A racist boycott

2010-09-30 00:00

IN deciding to start a drive to get their supporters to remove their bank accounts from Absa because of the row over transformation in Currie-Cup rugby, racists­ have thrown down the gauntlet. They have said in no uncertain terms what they think of our new political order.

This is not just about Absa or about rugby. It is about what we make of our history of racial in-equalities and about the right to freedom of expression. There are historical reasons why rugby is as white as it is, which have to be faced without getting childish.

To retreat to a laager and spew nonsense about the sport belonging to some and not to others is frankly wanting a race war when there are better things which we could be doing with our energy.

To allow these bigots to get away with their commercial terrorism­ would be a terrible precedent and not only for the sponsors of those sporting codes that still have transformation issues to resolve.

This is why Absa group chief executive­ Maria Ramos deserves plaudits for standing up to political and commercial bullying.

Today it is Absa, tomorrow it could be The Witness or your favourite­ beer brewer or any other­ business that dares call South Africa’s history by name. According to racists, anybody who dares repeat the fact of white racism­ as part of South African history must be punished.

We cannot have that. Imagine if it was the ANC who had said that it would move its account from one bank to another because that bank did not like how it handled transformation. There would have been an outrage, and rightly so.

Yet Solidarity is humoured into believing that it can hold the project of racial reconciliation and equal opportunities to ransom­. That everyone is allowed to do business where they wish and with whom they wish, should not hide the naked racism and denialism that lies behind the attempt to squeeze Absa.
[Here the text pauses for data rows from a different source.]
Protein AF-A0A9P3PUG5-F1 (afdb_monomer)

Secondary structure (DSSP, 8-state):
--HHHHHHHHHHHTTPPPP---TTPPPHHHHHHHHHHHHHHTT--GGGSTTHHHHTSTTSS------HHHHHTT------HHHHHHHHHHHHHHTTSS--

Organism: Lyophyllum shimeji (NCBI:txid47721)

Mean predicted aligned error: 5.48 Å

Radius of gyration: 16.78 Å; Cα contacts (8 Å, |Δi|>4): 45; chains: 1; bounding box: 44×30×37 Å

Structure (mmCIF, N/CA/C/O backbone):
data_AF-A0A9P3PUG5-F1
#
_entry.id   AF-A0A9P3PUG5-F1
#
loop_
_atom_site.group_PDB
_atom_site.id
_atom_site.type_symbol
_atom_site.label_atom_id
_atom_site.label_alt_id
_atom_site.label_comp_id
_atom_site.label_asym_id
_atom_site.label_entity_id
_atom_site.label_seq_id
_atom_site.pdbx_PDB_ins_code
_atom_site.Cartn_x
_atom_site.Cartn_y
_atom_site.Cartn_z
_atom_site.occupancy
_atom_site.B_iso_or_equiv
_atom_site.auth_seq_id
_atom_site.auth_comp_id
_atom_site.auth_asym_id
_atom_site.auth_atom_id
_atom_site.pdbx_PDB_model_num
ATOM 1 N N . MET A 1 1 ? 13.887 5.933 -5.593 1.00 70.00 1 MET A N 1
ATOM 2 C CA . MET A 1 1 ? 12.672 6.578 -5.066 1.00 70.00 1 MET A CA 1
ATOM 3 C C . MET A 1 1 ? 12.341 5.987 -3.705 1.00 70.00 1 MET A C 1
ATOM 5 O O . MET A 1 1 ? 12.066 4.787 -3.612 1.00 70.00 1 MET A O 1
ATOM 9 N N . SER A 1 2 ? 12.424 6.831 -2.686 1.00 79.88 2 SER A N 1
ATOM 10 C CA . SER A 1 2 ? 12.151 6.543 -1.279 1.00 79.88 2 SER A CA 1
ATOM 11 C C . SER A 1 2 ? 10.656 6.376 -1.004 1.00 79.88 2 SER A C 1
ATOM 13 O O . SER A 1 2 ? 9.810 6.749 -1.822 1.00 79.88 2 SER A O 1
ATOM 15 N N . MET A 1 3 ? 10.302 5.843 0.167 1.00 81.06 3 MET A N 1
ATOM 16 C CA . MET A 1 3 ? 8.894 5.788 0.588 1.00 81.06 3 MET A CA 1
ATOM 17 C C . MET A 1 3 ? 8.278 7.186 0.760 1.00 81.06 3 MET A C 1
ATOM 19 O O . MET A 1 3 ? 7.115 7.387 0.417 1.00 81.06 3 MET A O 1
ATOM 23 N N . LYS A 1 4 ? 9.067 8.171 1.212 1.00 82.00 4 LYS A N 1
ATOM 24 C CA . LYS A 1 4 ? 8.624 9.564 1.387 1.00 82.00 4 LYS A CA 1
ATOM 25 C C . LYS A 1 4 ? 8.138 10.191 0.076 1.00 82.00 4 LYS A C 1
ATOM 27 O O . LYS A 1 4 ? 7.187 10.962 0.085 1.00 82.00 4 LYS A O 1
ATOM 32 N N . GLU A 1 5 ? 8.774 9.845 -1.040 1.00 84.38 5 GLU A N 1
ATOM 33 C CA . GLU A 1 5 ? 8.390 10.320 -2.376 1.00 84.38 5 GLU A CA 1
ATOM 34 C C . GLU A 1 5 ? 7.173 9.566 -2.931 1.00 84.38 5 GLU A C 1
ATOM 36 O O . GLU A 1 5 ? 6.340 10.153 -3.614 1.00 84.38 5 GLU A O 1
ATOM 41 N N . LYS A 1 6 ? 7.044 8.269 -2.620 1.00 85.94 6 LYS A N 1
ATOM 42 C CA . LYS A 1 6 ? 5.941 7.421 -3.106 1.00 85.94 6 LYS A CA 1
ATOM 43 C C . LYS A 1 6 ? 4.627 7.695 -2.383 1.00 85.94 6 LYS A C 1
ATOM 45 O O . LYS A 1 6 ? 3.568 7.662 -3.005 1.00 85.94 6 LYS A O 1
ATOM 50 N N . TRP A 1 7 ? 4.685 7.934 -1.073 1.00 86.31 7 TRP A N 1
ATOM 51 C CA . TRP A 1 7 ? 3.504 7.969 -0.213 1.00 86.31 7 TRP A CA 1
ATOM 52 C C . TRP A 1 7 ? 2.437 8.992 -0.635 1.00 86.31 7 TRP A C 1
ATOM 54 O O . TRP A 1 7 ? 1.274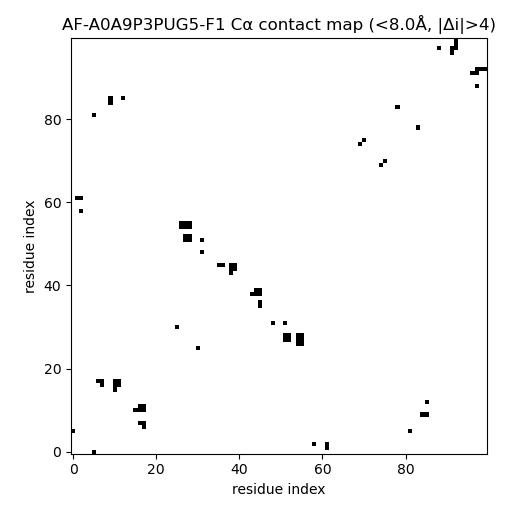 8.597 -0.694 1.00 86.31 7 TRP A O 1
ATOM 64 N N . PRO A 1 8 ? 2.771 10.241 -1.028 1.00 89.19 8 PRO A N 1
ATOM 65 C CA . PRO A 1 8 ? 1.770 11.193 -1.513 1.00 89.19 8 PRO A CA 1
ATOM 66 C C . PRO A 1 8 ? 0.983 10.694 -2.725 1.00 89.19 8 PRO A C 1
ATOM 68 O O . PRO A 1 8 ? -0.226 10.897 -2.802 1.00 89.19 8 PRO A O 1
ATOM 71 N N . VAL A 1 9 ? 1.645 9.991 -3.646 1.00 89.69 9 VAL A N 1
ATOM 72 C CA . VAL A 1 9 ? 0.989 9.437 -4.836 1.00 89.69 9 VAL A CA 1
ATOM 73 C C . VAL A 1 9 ? 0.106 8.245 -4.461 1.00 89.69 9 VAL A C 1
ATOM 75 O O . VAL A 1 9 ? -1.024 8.141 -4.935 1.00 89.69 9 VAL A O 1
ATOM 78 N N . LEU A 1 10 ? 0.589 7.363 -3.577 1.00 90.12 10 LEU A N 1
ATOM 79 C CA . LEU A 1 10 ? -0.185 6.211 -3.097 1.00 90.12 10 LEU A CA 1
ATOM 80 C C . LEU A 1 10 ? -1.421 6.639 -2.296 1.00 90.12 10 LEU A C 1
ATOM 82 O O . LEU A 1 10 ? -2.494 6.080 -2.496 1.00 90.12 10 LEU A O 1
ATOM 86 N N . ALA A 1 11 ? -1.293 7.640 -1.424 1.00 90.81 11 ALA A N 1
ATOM 87 C CA . ALA A 1 11 ? -2.416 8.214 -0.684 1.00 90.81 11 ALA A CA 1
ATOM 88 C C . ALA A 1 11 ? -3.429 8.870 -1.637 1.00 90.81 11 ALA A C 1
ATOM 90 O O . ALA A 1 11 ? -4.632 8.618 -1.530 1.00 90.81 11 ALA A O 1
ATOM 91 N N . GLY A 1 12 ? -2.936 9.620 -2.628 1.00 92.00 12 GLY A N 1
ATOM 92 C CA . GLY A 1 12 ? -3.761 10.268 -3.645 1.00 92.00 12 GLY A CA 1
ATOM 93 C C . GLY A 1 12 ? -4.612 9.291 -4.462 1.00 92.00 12 GLY A C 1
ATOM 94 O O . GLY A 1 12 ? -5.750 9.617 -4.789 1.00 92.00 12 GLY A O 1
ATOM 95 N N . TYR A 1 13 ? -4.132 8.067 -4.717 1.00 91.94 13 TYR A N 1
ATOM 96 C CA . TYR A 1 13 ? -4.935 7.016 -5.364 1.00 91.94 13 TYR A CA 1
ATOM 97 C C . TYR A 1 13 ? -6.237 6.705 -4.596 1.00 91.94 13 TYR A C 1
ATOM 99 O O . TYR A 1 13 ? -7.265 6.406 -5.202 1.00 91.94 13 TYR A O 1
ATOM 107 N N . PHE A 1 14 ? -6.217 6.814 -3.265 1.00 92.31 14 PHE A N 1
ATOM 108 C CA . PHE A 1 14 ? -7.391 6.626 -2.408 1.00 92.31 14 PHE A CA 1
ATOM 109 C C . PHE A 1 14 ? -8.164 7.930 -2.137 1.00 92.31 14 PHE A C 1
ATOM 111 O O . PHE A 1 14 ? -9.089 7.926 -1.326 1.00 92.31 14 PHE A O 1
ATOM 118 N N . GLY A 1 15 ? -7.801 9.040 -2.791 1.00 92.69 15 GLY A N 1
ATOM 119 C CA . GLY A 1 15 ? -8.370 10.364 -2.527 1.00 92.69 15 GLY A CA 1
ATOM 120 C C . GLY A 1 15 ? -7.955 10.949 -1.174 1.00 92.69 15 GLY A C 1
ATOM 121 O O . GLY A 1 15 ? -8.678 11.774 -0.622 1.00 92.69 15 GLY A O 1
ATOM 122 N N . LEU A 1 16 ? -6.829 10.492 -0.616 1.00 92.12 16 LEU A N 1
ATOM 123 C CA . LEU A 1 16 ? -6.303 10.939 0.671 1.00 92.12 16 LEU A CA 1
ATOM 124 C C . LEU A 1 16 ? -5.123 11.894 0.487 1.00 92.12 16 LEU A C 1
ATOM 126 O O . LEU A 1 16 ? -4.360 11.800 -0.475 1.00 92.12 16 LEU A O 1
ATOM 130 N N . GLU A 1 17 ? -4.934 12.769 1.469 1.00 89.06 17 GLU A N 1
ATOM 131 C CA . GLU A 1 17 ? -3.764 13.637 1.563 1.00 89.06 17 GLU A CA 1
ATOM 132 C C . GLU A 1 17 ? -2.664 12.978 2.402 1.00 89.06 17 GLU A C 1
ATOM 134 O O . GLU A 1 17 ? -2.928 12.290 3.392 1.00 89.06 17 GLU A O 1
ATOM 139 N N . SER A 1 18 ? -1.405 13.196 2.019 1.00 82.12 18 SER A N 1
ATOM 140 C CA . SER A 1 18 ? -0.269 12.734 2.815 1.00 82.12 18 SER A CA 1
ATOM 141 C C . SER A 1 18 ? -0.039 13.677 3.998 1.00 82.12 18 SER A C 1
ATOM 143 O O . SER A 1 18 ? 0.244 14.855 3.768 1.00 82.12 18 SER A O 1
ATOM 145 N N . PRO A 1 19 ? -0.048 13.186 5.250 1.00 76.31 19 PRO A N 1
ATOM 146 C CA . PRO A 1 19 ? 0.294 14.015 6.396 1.00 76.31 19 PRO A CA 1
ATOM 147 C C . PRO A 1 19 ? 1.778 14.405 6.370 1.00 76.31 19 PRO A C 1
ATOM 149 O O . PRO A 1 19 ? 2.642 13.655 5.902 1.00 76.31 19 PRO A O 1
ATOM 152 N N . SER A 1 20 ? 2.093 15.580 6.913 1.00 65.88 20 SER A N 1
ATOM 153 C CA . SER A 1 20 ? 3.466 16.044 7.106 1.00 65.88 20 SER A CA 1
ATOM 154 C C . SER A 1 20 ? 4.067 15.391 8.355 1.00 65.88 20 SER A C 1
ATOM 156 O O . SER A 1 20 ? 3.964 15.951 9.438 1.00 65.88 20 SER A O 1
ATOM 158 N N . GLY A 1 21 ? 4.641 14.192 8.200 1.00 67.94 21 GLY A N 1
ATOM 159 C CA . GLY A 1 21 ? 5.490 13.470 9.169 1.00 67.94 21 GLY A CA 1
ATOM 160 C C . GLY A 1 21 ? 5.407 13.896 10.643 1.00 67.94 21 GLY A C 1
ATOM 161 O O . GLY A 1 21 ? 6.350 14.500 11.150 1.00 67.94 21 GLY A O 1
ATOM 162 N N . ASP A 1 22 ? 4.305 13.567 11.321 1.00 73.12 22 ASP A N 1
ATOM 163 C CA . ASP A 1 22 ? 4.142 13.778 12.765 1.00 73.12 22 ASP A CA 1
ATOM 164 C C . ASP A 1 22 ? 4.827 12.629 13.538 1.00 73.12 22 ASP A C 1
ATOM 166 O O . ASP A 1 22 ? 4.540 11.463 13.279 1.00 73.12 22 ASP A O 1
ATOM 170 N N . PRO A 1 23 ? 5.742 12.896 14.482 1.00 67.31 23 PRO A N 1
ATOM 171 C CA . PRO A 1 23 ? 6.372 11.844 15.282 1.00 67.31 23 PRO A CA 1
ATOM 172 C C . PRO A 1 23 ? 5.407 11.099 16.226 1.00 67.31 23 PRO A C 1
ATOM 174 O O . PRO A 1 23 ? 5.778 10.053 16.750 1.00 67.31 23 PRO A O 1
ATOM 177 N N . ASN A 1 24 ? 4.184 11.595 16.438 1.00 74.19 24 ASN A N 1
ATOM 178 C CA . ASN A 1 24 ? 3.180 10.986 17.317 1.00 74.19 24 ASN A CA 1
ATOM 179 C C . ASN A 1 24 ? 2.155 10.105 16.577 1.00 74.19 24 ASN A C 1
ATOM 181 O O . ASN A 1 24 ? 1.093 9.804 17.131 1.00 74.19 24 ASN A O 1
ATOM 185 N N . VAL A 1 25 ? 2.427 9.690 15.331 1.00 79.94 25 VAL A N 1
ATOM 186 C CA . VAL A 1 25 ? 1.501 8.803 14.607 1.00 79.94 25 VAL A CA 1
ATOM 187 C C . VAL A 1 25 ? 1.503 7.410 15.241 1.00 79.94 25 VAL A C 1
ATOM 189 O O . VAL A 1 25 ? 2.552 6.839 15.536 1.00 79.94 25 VAL A O 1
ATOM 192 N N . LEU A 1 26 ? 0.310 6.840 15.421 1.00 87.50 26 LEU A N 1
ATOM 193 C CA . LEU A 1 26 ? 0.164 5.442 15.820 1.00 87.50 26 LEU A CA 1
ATOM 194 C C . LEU A 1 26 ? 0.788 4.515 14.761 1.00 87.50 26 LEU A C 1
ATOM 196 O O . LEU A 1 26 ? 0.577 4.745 13.566 1.00 87.50 26 LEU A O 1
ATOM 200 N N . PRO A 1 27 ? 1.470 3.429 15.169 1.00 87.31 27 PRO A N 1
ATOM 201 C CA . PRO A 1 27 ? 1.818 2.353 14.252 1.00 87.31 27 PRO A CA 1
ATOM 202 C C . PRO A 1 27 ? 0.566 1.830 13.525 1.00 87.31 27 PRO A C 1
ATOM 204 O O . PRO A 1 27 ? -0.508 1.782 14.139 1.00 87.31 27 PRO A O 1
ATOM 207 N N . PRO A 1 28 ? 0.670 1.421 12.246 1.00 87.81 28 PRO A N 1
ATOM 208 C CA . PRO A 1 28 ? -0.444 0.856 11.488 1.00 87.81 28 PRO A CA 1
ATOM 209 C C . PRO A 1 28 ? -1.248 -0.209 12.242 1.00 87.81 28 PRO A C 1
ATOM 211 O O . PRO A 1 28 ? -2.479 -0.180 12.207 1.00 87.81 28 PRO A O 1
ATOM 214 N N . SER A 1 29 ? -0.586 -1.122 12.958 1.00 89.19 29 SER A N 1
ATOM 215 C CA . SER A 1 29 ? -1.262 -2.168 13.734 1.00 89.19 29 SER A CA 1
ATOM 216 C C . SER A 1 29 ? -2.148 -1.611 14.854 1.00 89.19 29 SER A C 1
ATOM 218 O O . SER A 1 29 ? -3.315 -1.995 14.973 1.00 89.19 29 SER A O 1
ATOM 220 N N . GLU A 1 30 ? -1.629 -0.665 15.637 1.00 91.31 30 GLU A N 1
ATOM 221 C CA . GLU A 1 30 ? -2.359 -0.006 16.721 1.00 91.31 30 GLU A CA 1
ATOM 222 C C . GLU A 1 30 ? -3.474 0.893 16.180 1.00 91.31 30 GLU A C 1
ATOM 224 O O . GLU A 1 30 ? -4.563 0.938 16.757 1.00 91.31 30 GLU A O 1
ATOM 229 N N . TYR A 1 31 ? -3.258 1.550 15.035 1.00 90.00 31 TYR A N 1
ATOM 230 C CA . TYR A 1 31 ? -4.300 2.317 14.355 1.00 90.00 31 TYR A CA 1
ATOM 231 C C . TYR A 1 31 ? -5.472 1.419 13.940 1.00 90.00 31 TYR A C 1
ATOM 233 O O . TYR A 1 31 ? -6.616 1.685 14.311 1.00 90.00 31 TYR A O 1
ATOM 241 N N . VAL A 1 32 ? -5.200 0.321 13.226 1.00 89.19 32 VAL A N 1
ATOM 242 C CA . VAL A 1 32 ? -6.242 -0.622 12.790 1.00 89.19 32 VAL A CA 1
ATOM 243 C C . VAL A 1 32 ? -6.995 -1.177 13.994 1.00 89.19 32 VAL A C 1
ATOM 245 O O . VAL A 1 32 ? -8.220 -1.134 14.010 1.00 89.19 32 VAL A O 1
ATOM 248 N N . LYS A 1 33 ? -6.279 -1.612 15.038 1.00 89.12 33 LYS A N 1
ATOM 249 C CA . LYS A 1 33 ? -6.873 -2.151 16.269 1.00 89.12 33 LYS A CA 1
ATOM 250 C C . LYS A 1 33 ? -7.773 -1.140 16.985 1.00 89.12 33 LYS A C 1
ATOM 252 O O . LYS A 1 33 ? -8.841 -1.507 17.472 1.00 89.12 33 LYS A O 1
ATOM 257 N N . LYS A 1 34 ? -7.364 0.130 17.049 1.00 91.50 34 LYS A N 1
ATOM 258 C CA . LYS A 1 34 ? -8.165 1.218 17.632 1.00 91.50 34 LYS A CA 1
ATOM 259 C C . LYS A 1 34 ? -9.435 1.493 16.819 1.00 91.50 34 LYS A C 1
ATOM 261 O O . LYS A 1 34 ? -10.476 1.822 17.389 1.00 91.50 34 LYS A O 1
ATOM 266 N N . HIS A 1 35 ? -9.361 1.340 15.499 1.00 90.25 35 HIS A N 1
ATOM 267 C CA . HIS A 1 35 ? -10.430 1.690 14.564 1.00 90.25 35 HIS A CA 1
ATOM 268 C C . HIS A 1 35 ? -11.199 0.488 13.989 1.00 90.25 35 HIS A C 1
ATOM 270 O O . HIS A 1 35 ? -12.013 0.666 13.087 1.00 90.25 35 HIS A O 1
ATOM 276 N N . THR A 1 36 ? -11.043 -0.718 14.549 1.00 89.50 36 THR A N 1
ATOM 277 C CA . THR A 1 36 ? -11.748 -1.935 14.098 1.00 89.50 36 THR A CA 1
ATOM 278 C C . THR A 1 36 ? -13.272 -1.773 14.038 1.00 89.50 36 THR A C 1
ATOM 280 O O . THR A 1 36 ? -13.929 -2.387 13.203 1.00 89.50 36 THR A O 1
ATOM 283 N N . HIS A 1 37 ? -13.852 -0.913 14.881 1.00 90.69 37 HIS A N 1
ATOM 284 C CA . HIS A 1 37 ? -15.287 -0.612 14.863 1.00 90.69 37 HIS A CA 1
ATOM 285 C C . HIS A 1 37 ? -15.780 -0.095 13.500 1.00 90.69 37 HIS A C 1
ATOM 287 O O . HIS A 1 37 ? -16.866 -0.479 13.079 1.00 90.69 37 HIS A O 1
ATOM 293 N N . VAL A 1 38 ? -14.960 0.672 12.771 1.00 90.94 38 VAL A N 1
ATOM 294 C CA . VAL A 1 38 ? -15.289 1.176 11.426 1.00 90.94 38 VAL A CA 1
ATOM 295 C C . VAL A 1 38 ? -15.510 0.018 10.449 1.00 90.94 38 VAL A C 1
ATOM 297 O O . VAL A 1 38 ? -16.420 0.057 9.626 1.00 90.94 38 VAL A O 1
ATOM 300 N N . LEU A 1 39 ? -14.712 -1.050 10.558 1.00 87.81 39 LEU A N 1
ATOM 301 C CA . LEU A 1 39 ? -14.889 -2.247 9.733 1.00 87.81 39 LEU A CA 1
ATOM 302 C C . LEU A 1 39 ? -16.218 -2.938 10.052 1.00 87.81 39 LEU A C 1
ATOM 304 O O . LEU A 1 39 ? -16.941 -3.317 9.133 1.00 87.81 39 LEU A O 1
ATOM 308 N N . ARG A 1 40 ? -16.579 -3.038 11.338 1.00 89.12 40 ARG A N 1
ATOM 309 C CA . ARG A 1 40 ? -17.849 -3.645 11.769 1.00 89.12 40 ARG A CA 1
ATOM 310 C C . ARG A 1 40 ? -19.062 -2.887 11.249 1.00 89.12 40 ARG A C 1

At the heart of the attack on Absa­ is the paranoia that Afrikaans­ and things related to its culture are under attack. It is a view aided and abetted by those who have no other political currency to sell except the preservation­ of a language and its speakers when such a language is under no known threat. In fact it is still the only other language, except English, in which a child can get his or her education in his or her mother tongue from preprimary school to a PhD.

It is the ultimate scarecrow argument­ and a revised model of the swart gevaar. This is why those who love South Africa must defend Absa from this racist rage. It is no different from when right- thinking South Africans defended Nedbank against yet another Julius­ Malema rant.

It would be double standards for us to tell Malema where to get off, but opt for pussyfooting around a plainly racist outfit that hankers for a past that we all would like to keep in the past.

Solidarity, Afriforum and their like must begin to understand that part of the national reconciliation project is to state uncomfortable truths about race and racism in our country.

They must get over themselves and the mistaken belief that we are no longer allowed to say anything critical about whites in South Africa.

While at it they must cure themselves of the delusion that the mark of a progressive native is one who speaks or writes as if no such thing as institutional white racism existed until as recently as two decades ago.

The wrongs of history must be corrected and not wished away, or otherwise they will remain with us forever.

This is why in some countries such as Germany it is a crime to deny its terrible past, such as the Nazis’ attempt to exterminate Jews. In our country, fringe movements such as Solidarity and Afriforum not only pretend that the past did not happen, they mobilise anyone who dares to remember it and asks for redress.

Whether they believe so or not, Afriforum and Solidarity would rather have it coming from a Ramos­ than from a Malema or some other little fascist-in-training.

With their reactionary default position, Solidarity and Afriforum present themselves as any black fascist’s dream recruitment machinery­. They validate the view that is held by some that white South Africans have rejected the reconciliatory gesture that was first extended by Nelson Mandela.

Even without taking a census, I believe that most South Africans, regardless of their colour, desire racial reconciliation, peace, tolerance and prosperity for their country. Those who stand against this, regardless of their colour, are therefore enemies of our new order­ and of our common values.

So, if you love South Africa and its future, stand up against commercial terrorism and this act of aggression against our common values before it is too late.